Among the entries below, extract exactly the lines that run from the one with "ATOM 66 C C" through the one with "ATOM 119 C CA", both ends included.

** DATA SHOWN follows **

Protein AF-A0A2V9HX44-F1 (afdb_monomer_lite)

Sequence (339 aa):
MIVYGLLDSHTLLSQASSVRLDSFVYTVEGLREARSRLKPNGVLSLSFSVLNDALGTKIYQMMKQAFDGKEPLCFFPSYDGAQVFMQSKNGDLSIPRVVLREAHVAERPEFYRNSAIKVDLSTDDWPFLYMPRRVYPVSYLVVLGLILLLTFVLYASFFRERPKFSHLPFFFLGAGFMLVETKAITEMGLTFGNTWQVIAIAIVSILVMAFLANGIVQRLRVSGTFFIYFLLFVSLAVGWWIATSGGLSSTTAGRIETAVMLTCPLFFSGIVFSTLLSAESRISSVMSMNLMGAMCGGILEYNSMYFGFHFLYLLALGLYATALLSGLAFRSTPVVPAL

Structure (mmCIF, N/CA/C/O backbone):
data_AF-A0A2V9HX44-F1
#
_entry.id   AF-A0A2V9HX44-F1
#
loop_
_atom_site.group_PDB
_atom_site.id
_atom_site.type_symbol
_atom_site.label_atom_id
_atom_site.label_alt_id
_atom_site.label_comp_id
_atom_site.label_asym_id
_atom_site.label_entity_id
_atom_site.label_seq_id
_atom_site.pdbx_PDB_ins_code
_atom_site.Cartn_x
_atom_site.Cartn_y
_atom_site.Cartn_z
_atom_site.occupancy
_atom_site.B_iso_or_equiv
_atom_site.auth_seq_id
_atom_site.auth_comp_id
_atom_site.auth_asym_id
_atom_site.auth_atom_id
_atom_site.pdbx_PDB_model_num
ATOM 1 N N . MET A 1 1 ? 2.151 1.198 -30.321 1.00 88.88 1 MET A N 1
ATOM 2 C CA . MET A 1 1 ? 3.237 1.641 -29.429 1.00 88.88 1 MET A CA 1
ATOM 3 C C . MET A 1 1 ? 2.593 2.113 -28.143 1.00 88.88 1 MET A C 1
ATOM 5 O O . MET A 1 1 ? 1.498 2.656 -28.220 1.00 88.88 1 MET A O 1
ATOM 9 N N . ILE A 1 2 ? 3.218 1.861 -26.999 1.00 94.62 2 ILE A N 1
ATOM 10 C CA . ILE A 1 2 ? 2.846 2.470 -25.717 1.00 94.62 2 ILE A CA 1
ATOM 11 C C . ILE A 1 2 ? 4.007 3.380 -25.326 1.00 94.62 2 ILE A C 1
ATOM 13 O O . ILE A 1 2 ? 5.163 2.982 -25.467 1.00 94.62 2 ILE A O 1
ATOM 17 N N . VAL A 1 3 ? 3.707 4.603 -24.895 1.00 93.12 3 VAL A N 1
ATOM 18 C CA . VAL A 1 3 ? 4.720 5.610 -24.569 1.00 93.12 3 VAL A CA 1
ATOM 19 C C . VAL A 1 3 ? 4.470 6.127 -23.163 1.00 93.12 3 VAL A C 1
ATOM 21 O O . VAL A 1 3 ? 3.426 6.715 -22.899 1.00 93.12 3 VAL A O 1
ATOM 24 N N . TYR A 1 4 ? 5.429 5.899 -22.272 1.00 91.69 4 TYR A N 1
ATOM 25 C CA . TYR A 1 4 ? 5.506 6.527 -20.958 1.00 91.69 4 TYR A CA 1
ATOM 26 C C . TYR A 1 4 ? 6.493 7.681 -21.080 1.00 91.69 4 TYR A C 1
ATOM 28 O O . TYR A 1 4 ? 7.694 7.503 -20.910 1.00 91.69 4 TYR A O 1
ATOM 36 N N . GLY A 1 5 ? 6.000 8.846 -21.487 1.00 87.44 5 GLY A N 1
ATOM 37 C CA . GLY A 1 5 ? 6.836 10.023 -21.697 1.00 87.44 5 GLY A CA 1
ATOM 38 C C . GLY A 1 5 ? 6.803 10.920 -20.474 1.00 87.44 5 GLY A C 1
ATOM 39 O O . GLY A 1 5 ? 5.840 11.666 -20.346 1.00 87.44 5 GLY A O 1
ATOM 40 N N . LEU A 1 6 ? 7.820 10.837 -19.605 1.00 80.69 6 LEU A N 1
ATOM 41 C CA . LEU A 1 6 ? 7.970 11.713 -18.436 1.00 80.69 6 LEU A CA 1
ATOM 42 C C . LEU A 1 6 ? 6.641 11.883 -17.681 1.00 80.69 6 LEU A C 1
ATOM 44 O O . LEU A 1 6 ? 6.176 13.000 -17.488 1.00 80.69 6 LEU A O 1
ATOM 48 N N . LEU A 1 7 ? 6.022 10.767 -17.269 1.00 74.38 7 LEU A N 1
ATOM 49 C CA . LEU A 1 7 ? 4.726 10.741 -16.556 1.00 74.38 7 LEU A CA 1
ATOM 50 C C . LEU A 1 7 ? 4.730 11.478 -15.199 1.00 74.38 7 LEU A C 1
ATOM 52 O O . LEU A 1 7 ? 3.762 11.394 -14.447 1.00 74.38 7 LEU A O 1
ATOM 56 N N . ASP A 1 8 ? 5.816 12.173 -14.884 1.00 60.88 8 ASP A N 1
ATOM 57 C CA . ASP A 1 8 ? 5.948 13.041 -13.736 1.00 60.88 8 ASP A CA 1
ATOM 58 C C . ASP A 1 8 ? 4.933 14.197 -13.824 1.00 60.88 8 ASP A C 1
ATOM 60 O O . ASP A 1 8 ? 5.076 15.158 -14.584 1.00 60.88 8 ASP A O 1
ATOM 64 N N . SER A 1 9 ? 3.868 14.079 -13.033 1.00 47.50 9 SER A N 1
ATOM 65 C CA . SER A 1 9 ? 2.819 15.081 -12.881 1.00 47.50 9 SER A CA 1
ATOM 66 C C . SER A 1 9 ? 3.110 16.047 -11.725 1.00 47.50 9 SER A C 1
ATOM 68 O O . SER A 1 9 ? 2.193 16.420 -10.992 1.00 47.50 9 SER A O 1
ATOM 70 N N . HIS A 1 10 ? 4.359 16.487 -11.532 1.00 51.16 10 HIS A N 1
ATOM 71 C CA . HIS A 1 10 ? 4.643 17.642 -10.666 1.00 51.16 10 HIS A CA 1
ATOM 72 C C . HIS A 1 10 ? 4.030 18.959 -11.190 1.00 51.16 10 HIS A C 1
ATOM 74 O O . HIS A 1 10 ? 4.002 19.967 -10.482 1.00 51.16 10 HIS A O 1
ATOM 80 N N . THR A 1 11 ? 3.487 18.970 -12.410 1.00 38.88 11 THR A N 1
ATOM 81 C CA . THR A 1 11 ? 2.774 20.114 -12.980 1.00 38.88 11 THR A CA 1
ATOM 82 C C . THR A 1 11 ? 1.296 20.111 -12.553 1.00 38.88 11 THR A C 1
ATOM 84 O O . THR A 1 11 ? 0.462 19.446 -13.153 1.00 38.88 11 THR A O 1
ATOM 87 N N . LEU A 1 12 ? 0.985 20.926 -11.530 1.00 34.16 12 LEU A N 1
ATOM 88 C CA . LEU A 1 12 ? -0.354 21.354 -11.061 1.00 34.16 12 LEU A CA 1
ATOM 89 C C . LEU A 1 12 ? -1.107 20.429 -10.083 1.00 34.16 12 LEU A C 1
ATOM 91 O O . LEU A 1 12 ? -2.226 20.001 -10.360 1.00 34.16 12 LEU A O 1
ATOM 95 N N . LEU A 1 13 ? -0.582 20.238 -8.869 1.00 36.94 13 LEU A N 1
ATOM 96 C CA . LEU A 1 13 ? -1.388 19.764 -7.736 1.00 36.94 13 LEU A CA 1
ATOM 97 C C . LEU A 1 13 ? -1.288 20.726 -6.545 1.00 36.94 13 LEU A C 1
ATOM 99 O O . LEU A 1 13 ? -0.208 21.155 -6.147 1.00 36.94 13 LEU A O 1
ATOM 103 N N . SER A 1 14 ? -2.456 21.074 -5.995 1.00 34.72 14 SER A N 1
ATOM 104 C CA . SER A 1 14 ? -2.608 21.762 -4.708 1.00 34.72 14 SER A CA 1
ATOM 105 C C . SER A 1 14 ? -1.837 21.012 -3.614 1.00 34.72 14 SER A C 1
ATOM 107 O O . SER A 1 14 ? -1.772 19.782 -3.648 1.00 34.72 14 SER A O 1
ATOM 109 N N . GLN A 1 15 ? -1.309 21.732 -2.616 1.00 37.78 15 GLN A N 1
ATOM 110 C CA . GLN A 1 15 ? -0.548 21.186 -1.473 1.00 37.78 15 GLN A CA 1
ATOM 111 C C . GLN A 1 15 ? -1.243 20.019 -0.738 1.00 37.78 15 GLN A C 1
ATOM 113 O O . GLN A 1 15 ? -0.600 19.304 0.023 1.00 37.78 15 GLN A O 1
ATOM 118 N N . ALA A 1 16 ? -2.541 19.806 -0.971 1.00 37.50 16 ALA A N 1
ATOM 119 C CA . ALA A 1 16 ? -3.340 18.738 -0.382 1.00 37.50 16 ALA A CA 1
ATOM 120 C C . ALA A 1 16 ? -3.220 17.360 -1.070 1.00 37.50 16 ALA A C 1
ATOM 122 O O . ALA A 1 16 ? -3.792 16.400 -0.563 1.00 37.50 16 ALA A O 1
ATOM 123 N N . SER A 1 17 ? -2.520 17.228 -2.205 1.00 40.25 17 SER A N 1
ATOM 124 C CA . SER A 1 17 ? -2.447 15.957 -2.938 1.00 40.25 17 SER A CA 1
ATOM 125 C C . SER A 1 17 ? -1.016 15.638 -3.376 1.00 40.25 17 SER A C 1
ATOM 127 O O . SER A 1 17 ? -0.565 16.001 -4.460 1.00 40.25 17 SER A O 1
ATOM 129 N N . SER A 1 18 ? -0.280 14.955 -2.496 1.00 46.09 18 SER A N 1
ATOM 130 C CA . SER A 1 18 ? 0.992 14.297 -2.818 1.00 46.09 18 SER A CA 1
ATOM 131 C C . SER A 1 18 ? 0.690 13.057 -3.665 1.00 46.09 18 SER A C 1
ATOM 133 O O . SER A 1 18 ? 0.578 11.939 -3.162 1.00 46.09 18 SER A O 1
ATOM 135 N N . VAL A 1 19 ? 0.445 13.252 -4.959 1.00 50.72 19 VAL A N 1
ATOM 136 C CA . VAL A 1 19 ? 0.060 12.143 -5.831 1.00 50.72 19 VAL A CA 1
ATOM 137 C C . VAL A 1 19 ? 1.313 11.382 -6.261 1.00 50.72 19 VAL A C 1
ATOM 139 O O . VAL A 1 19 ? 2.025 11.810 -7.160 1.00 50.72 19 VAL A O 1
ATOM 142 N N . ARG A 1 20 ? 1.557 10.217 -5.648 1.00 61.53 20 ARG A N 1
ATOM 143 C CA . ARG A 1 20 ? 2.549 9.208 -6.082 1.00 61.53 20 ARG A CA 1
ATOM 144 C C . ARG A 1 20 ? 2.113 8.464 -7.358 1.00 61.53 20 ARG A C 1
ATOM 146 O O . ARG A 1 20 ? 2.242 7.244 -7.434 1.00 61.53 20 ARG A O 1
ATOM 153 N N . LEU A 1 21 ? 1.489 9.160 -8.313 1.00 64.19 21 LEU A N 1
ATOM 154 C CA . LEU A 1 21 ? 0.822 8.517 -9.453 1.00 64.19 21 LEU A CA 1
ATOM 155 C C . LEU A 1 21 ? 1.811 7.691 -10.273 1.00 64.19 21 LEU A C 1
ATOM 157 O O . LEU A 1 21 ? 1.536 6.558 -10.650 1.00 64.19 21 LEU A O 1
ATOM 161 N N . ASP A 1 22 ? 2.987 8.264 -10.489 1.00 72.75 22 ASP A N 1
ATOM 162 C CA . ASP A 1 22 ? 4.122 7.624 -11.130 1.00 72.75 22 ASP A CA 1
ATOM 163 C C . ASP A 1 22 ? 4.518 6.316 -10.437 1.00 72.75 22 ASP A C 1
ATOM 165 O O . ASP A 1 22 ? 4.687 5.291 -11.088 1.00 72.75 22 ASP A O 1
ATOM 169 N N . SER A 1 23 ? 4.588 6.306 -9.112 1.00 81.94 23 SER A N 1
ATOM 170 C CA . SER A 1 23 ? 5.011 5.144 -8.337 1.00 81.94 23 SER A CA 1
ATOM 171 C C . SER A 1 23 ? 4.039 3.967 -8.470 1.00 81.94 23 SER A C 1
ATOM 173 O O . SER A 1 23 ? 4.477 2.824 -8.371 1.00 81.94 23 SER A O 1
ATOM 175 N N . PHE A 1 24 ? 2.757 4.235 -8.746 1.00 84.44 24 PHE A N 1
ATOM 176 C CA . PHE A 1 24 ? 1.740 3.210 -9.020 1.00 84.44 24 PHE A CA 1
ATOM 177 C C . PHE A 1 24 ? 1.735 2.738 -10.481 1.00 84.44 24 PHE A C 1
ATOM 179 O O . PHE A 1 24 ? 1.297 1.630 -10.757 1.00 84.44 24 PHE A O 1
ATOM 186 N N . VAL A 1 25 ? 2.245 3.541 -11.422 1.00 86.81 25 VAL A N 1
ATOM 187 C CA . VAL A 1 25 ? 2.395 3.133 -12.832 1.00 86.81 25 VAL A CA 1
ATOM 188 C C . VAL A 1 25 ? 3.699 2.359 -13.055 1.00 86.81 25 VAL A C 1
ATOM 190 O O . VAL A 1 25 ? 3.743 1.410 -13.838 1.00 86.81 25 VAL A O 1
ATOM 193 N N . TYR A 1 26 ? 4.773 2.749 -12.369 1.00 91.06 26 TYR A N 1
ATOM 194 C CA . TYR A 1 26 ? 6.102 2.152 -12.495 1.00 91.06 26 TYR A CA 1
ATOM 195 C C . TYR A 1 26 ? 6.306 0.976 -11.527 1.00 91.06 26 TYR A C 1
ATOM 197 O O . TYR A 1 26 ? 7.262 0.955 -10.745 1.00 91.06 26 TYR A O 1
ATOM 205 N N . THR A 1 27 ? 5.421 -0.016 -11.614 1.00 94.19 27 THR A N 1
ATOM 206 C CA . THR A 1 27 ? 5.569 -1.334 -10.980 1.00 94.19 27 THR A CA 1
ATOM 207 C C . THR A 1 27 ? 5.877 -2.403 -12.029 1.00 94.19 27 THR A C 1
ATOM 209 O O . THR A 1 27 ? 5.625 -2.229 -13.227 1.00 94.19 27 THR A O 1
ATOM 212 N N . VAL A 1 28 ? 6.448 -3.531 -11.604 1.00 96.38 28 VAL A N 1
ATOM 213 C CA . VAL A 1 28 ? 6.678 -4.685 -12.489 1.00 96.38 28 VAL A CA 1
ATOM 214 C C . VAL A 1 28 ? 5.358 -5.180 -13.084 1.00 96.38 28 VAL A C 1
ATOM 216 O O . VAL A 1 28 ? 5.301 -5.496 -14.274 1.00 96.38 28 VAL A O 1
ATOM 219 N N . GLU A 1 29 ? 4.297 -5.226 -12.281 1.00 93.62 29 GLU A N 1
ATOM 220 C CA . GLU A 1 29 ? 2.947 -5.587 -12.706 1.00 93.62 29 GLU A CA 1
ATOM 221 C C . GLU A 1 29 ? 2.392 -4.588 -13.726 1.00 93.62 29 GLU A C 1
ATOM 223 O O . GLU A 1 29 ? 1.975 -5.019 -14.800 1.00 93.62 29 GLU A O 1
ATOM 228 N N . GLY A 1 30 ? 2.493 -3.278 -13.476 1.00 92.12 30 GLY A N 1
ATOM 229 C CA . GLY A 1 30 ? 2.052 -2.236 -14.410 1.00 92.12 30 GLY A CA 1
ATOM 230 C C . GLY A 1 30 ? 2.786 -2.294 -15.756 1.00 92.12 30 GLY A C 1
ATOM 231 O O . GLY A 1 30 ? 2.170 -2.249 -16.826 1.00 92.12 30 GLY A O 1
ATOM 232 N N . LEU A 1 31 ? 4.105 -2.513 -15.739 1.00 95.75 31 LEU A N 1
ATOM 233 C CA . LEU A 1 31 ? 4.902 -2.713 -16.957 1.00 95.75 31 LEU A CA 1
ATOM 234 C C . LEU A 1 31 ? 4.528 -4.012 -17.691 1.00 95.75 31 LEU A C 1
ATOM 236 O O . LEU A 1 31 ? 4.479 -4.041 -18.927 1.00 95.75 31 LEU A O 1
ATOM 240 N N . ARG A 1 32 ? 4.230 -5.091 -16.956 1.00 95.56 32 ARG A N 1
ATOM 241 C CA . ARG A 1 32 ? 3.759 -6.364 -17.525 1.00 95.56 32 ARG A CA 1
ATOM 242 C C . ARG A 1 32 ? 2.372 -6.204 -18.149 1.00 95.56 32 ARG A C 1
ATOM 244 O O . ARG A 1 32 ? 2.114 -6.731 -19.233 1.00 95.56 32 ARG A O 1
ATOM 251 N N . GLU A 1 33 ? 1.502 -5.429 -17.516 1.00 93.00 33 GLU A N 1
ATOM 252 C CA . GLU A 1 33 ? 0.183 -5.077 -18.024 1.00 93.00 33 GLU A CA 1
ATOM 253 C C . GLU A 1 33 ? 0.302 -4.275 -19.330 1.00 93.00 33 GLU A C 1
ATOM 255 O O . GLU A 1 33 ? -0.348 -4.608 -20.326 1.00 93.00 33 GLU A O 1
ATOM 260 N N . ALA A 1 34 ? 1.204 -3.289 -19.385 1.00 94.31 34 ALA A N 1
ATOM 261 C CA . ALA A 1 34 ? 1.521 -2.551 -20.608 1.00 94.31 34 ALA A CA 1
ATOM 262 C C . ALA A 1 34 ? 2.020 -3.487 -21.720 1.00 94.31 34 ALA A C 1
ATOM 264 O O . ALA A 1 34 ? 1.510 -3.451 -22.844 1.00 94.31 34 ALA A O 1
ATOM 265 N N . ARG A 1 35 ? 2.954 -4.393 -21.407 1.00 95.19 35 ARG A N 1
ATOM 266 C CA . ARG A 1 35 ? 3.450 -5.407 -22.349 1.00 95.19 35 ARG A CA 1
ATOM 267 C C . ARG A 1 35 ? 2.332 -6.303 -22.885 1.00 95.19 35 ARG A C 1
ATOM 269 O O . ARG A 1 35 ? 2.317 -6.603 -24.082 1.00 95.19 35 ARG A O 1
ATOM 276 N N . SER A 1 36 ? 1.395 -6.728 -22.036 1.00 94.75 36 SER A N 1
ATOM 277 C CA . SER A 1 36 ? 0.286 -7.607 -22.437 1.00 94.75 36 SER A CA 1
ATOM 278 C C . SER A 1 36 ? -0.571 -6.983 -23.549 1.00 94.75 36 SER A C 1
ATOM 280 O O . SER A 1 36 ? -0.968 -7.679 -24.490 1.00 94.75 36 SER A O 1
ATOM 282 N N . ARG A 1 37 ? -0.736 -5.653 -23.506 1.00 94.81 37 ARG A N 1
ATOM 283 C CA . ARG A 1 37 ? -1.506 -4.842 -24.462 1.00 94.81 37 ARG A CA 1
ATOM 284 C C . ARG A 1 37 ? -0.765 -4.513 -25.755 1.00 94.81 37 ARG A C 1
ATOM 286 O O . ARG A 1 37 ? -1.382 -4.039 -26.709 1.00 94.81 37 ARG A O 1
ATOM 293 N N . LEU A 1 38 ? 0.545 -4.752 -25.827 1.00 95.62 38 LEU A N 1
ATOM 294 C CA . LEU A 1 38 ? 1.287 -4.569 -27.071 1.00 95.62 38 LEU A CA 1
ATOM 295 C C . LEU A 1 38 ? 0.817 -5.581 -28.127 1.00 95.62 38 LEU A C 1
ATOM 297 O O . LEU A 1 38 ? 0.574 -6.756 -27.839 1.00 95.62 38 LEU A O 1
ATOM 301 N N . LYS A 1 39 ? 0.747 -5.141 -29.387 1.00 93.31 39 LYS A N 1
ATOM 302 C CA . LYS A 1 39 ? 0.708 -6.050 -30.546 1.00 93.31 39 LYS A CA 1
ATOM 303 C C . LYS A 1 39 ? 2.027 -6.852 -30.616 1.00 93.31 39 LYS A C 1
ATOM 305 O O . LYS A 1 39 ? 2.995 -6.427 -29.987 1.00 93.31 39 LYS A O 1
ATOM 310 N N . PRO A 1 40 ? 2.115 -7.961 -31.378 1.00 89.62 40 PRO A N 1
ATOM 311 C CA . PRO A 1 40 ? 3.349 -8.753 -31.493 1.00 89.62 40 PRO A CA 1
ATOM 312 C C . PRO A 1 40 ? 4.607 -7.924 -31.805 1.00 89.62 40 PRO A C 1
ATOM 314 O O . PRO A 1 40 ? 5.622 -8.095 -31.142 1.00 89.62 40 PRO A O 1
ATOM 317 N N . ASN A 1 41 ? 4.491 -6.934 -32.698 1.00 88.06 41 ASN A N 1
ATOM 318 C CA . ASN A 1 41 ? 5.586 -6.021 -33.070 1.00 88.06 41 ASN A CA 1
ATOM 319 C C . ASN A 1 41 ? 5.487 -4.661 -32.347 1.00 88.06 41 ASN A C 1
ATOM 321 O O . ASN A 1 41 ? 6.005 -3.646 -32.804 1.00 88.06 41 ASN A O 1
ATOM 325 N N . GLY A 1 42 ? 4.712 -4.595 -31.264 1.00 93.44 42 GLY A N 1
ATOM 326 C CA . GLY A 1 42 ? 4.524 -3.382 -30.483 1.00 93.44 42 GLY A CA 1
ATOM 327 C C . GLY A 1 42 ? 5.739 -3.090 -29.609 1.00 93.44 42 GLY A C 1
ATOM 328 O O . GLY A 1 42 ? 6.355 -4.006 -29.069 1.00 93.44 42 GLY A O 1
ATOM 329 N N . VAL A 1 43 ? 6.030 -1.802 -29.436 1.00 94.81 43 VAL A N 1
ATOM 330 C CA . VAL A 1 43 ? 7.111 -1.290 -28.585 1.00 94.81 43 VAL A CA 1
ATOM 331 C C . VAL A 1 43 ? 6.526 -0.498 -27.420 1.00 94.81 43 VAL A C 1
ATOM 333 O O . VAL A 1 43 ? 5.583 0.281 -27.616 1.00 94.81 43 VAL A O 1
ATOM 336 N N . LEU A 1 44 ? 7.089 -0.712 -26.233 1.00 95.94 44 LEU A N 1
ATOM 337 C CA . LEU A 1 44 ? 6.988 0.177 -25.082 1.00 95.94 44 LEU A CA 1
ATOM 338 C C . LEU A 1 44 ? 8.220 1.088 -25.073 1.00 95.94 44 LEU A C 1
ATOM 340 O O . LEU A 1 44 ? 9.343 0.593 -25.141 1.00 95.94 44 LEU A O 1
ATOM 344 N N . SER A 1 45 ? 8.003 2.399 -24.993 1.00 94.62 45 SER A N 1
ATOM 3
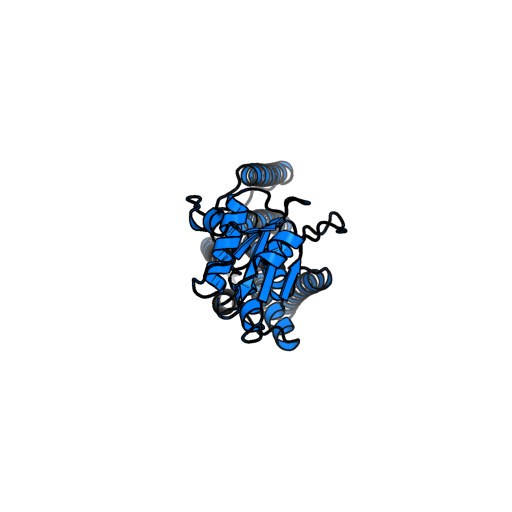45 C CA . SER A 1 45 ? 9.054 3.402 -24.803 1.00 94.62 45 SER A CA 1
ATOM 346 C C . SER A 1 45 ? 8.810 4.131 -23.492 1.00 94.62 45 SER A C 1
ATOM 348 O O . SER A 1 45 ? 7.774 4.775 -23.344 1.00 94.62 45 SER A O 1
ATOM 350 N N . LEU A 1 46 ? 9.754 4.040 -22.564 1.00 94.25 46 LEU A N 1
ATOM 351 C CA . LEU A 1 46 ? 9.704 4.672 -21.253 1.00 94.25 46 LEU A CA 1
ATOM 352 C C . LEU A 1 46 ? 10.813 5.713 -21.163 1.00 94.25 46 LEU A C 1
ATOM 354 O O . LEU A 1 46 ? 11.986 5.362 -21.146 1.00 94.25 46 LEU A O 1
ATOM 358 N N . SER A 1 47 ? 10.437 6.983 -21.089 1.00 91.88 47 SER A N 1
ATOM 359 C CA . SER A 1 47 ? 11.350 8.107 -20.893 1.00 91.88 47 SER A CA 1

** End of DATA SHOWN **

RESULT FOR THIS TASK
ATOM 66 C C . SER A 1 9 ? 3.110 16.047 -11.725 1.00 47.50 9 SER A C 1
ATOM 68 O O . SER A 1 9 ? 2.193 16.420 -10.992 1.00 47.50 9 SER A O 1
ATOM 70 N N . HIS A 1 10 ? 4.359 16.487 -11.532 1.00 51.16 10 HIS A N 1
ATOM 71 C CA . HIS A 1 10 ? 4.643 17.642 -10.666 1.00 51.16 10 HIS A CA 1
ATOM 72 C C . HIS A 1 10 ? 4.030 18.959 -11.190 1.00 51.16 10 HIS A C 1
ATOM 74 O O . HIS A 1 10 ? 4.002 19.967 -10.482 1.00 51.16 10 HIS A O 1
ATOM 80 N N . THR A 1 11 ? 3.487 18.970 -12.410 1.00 38.88 11 THR A N 1
ATOM 81 C CA . THR A 1 11 ? 2.774 20.114 -12.980 1.00 38.88 11 THR A CA 1
ATOM 82 C C . THR A 1 11 ? 1.296 20.111 -12.553 1.00 38.88 11 THR A C 1
ATOM 84 O O . THR A 1 11 ? 0.462 19.446 -13.153 1.00 38.88 11 THR A O 1
ATOM 87 N N . LEU A 1 12 ? 0.985 20.926 -11.530 1.00 34.16 12 LEU A N 1
ATOM 88 C CA . LEU A 1 12 ? -0.354 21.354 -11.061 1.00 34.16 12 LEU A CA 1
ATOM 89 C C . LEU A 1 12 ? -1.107 20.429 -10.083 1.00 34.16 12 LEU A C 1
ATOM 91 O O . LEU A 1 12 ? -2.226 20.001 -10.360 1.00 34.16 12 LEU A O 1
ATOM 95 N N . LEU A 1 13 ? -0.582 20.238 -8.869 1.00 36.94 13 LEU A N 1
ATOM 96 C CA . LEU A 1 13 ? -1.388 19.764 -7.736 1.00 36.94 13 LEU A CA 1
ATOM 97 C C . LEU A 1 13 ? -1.288 20.726 -6.545 1.00 36.94 13 LEU A C 1
ATOM 99 O O . LEU A 1 13 ? -0.208 21.155 -6.147 1.00 36.94 13 LEU A O 1
ATOM 103 N N . SER A 1 14 ? -2.456 21.074 -5.995 1.00 34.72 14 SER A N 1
ATOM 104 C CA . SER A 1 14 ? -2.608 21.762 -4.708 1.00 34.72 14 SER A CA 1
ATOM 105 C C . SER A 1 14 ? -1.837 21.012 -3.614 1.00 34.72 14 SER A C 1
ATOM 107 O O . SER A 1 14 ? -1.772 19.782 -3.648 1.00 34.72 14 SER A O 1
ATOM 109 N N . GLN A 1 15 ? -1.309 21.732 -2.616 1.00 37.78 15 GLN A N 1
ATOM 110 C CA . GLN A 1 15 ? -0.548 21.186 -1.473 1.00 37.78 15 GLN A CA 1
ATOM 111 C C . GLN A 1 15 ? -1.243 20.019 -0.738 1.00 37.78 15 GLN A C 1
ATOM 113 O O . GLN A 1 15 ? -0.600 19.304 0.023 1.00 37.78 15 GLN A O 1
ATOM 118 N N . ALA A 1 16 ? -2.541 19.806 -0.971 1.00 37.50 16 ALA A N 1
ATOM 119 C CA . ALA A 1 16 ? -3.340 18.738 -0.382 1.00 37.50 16 ALA A CA 1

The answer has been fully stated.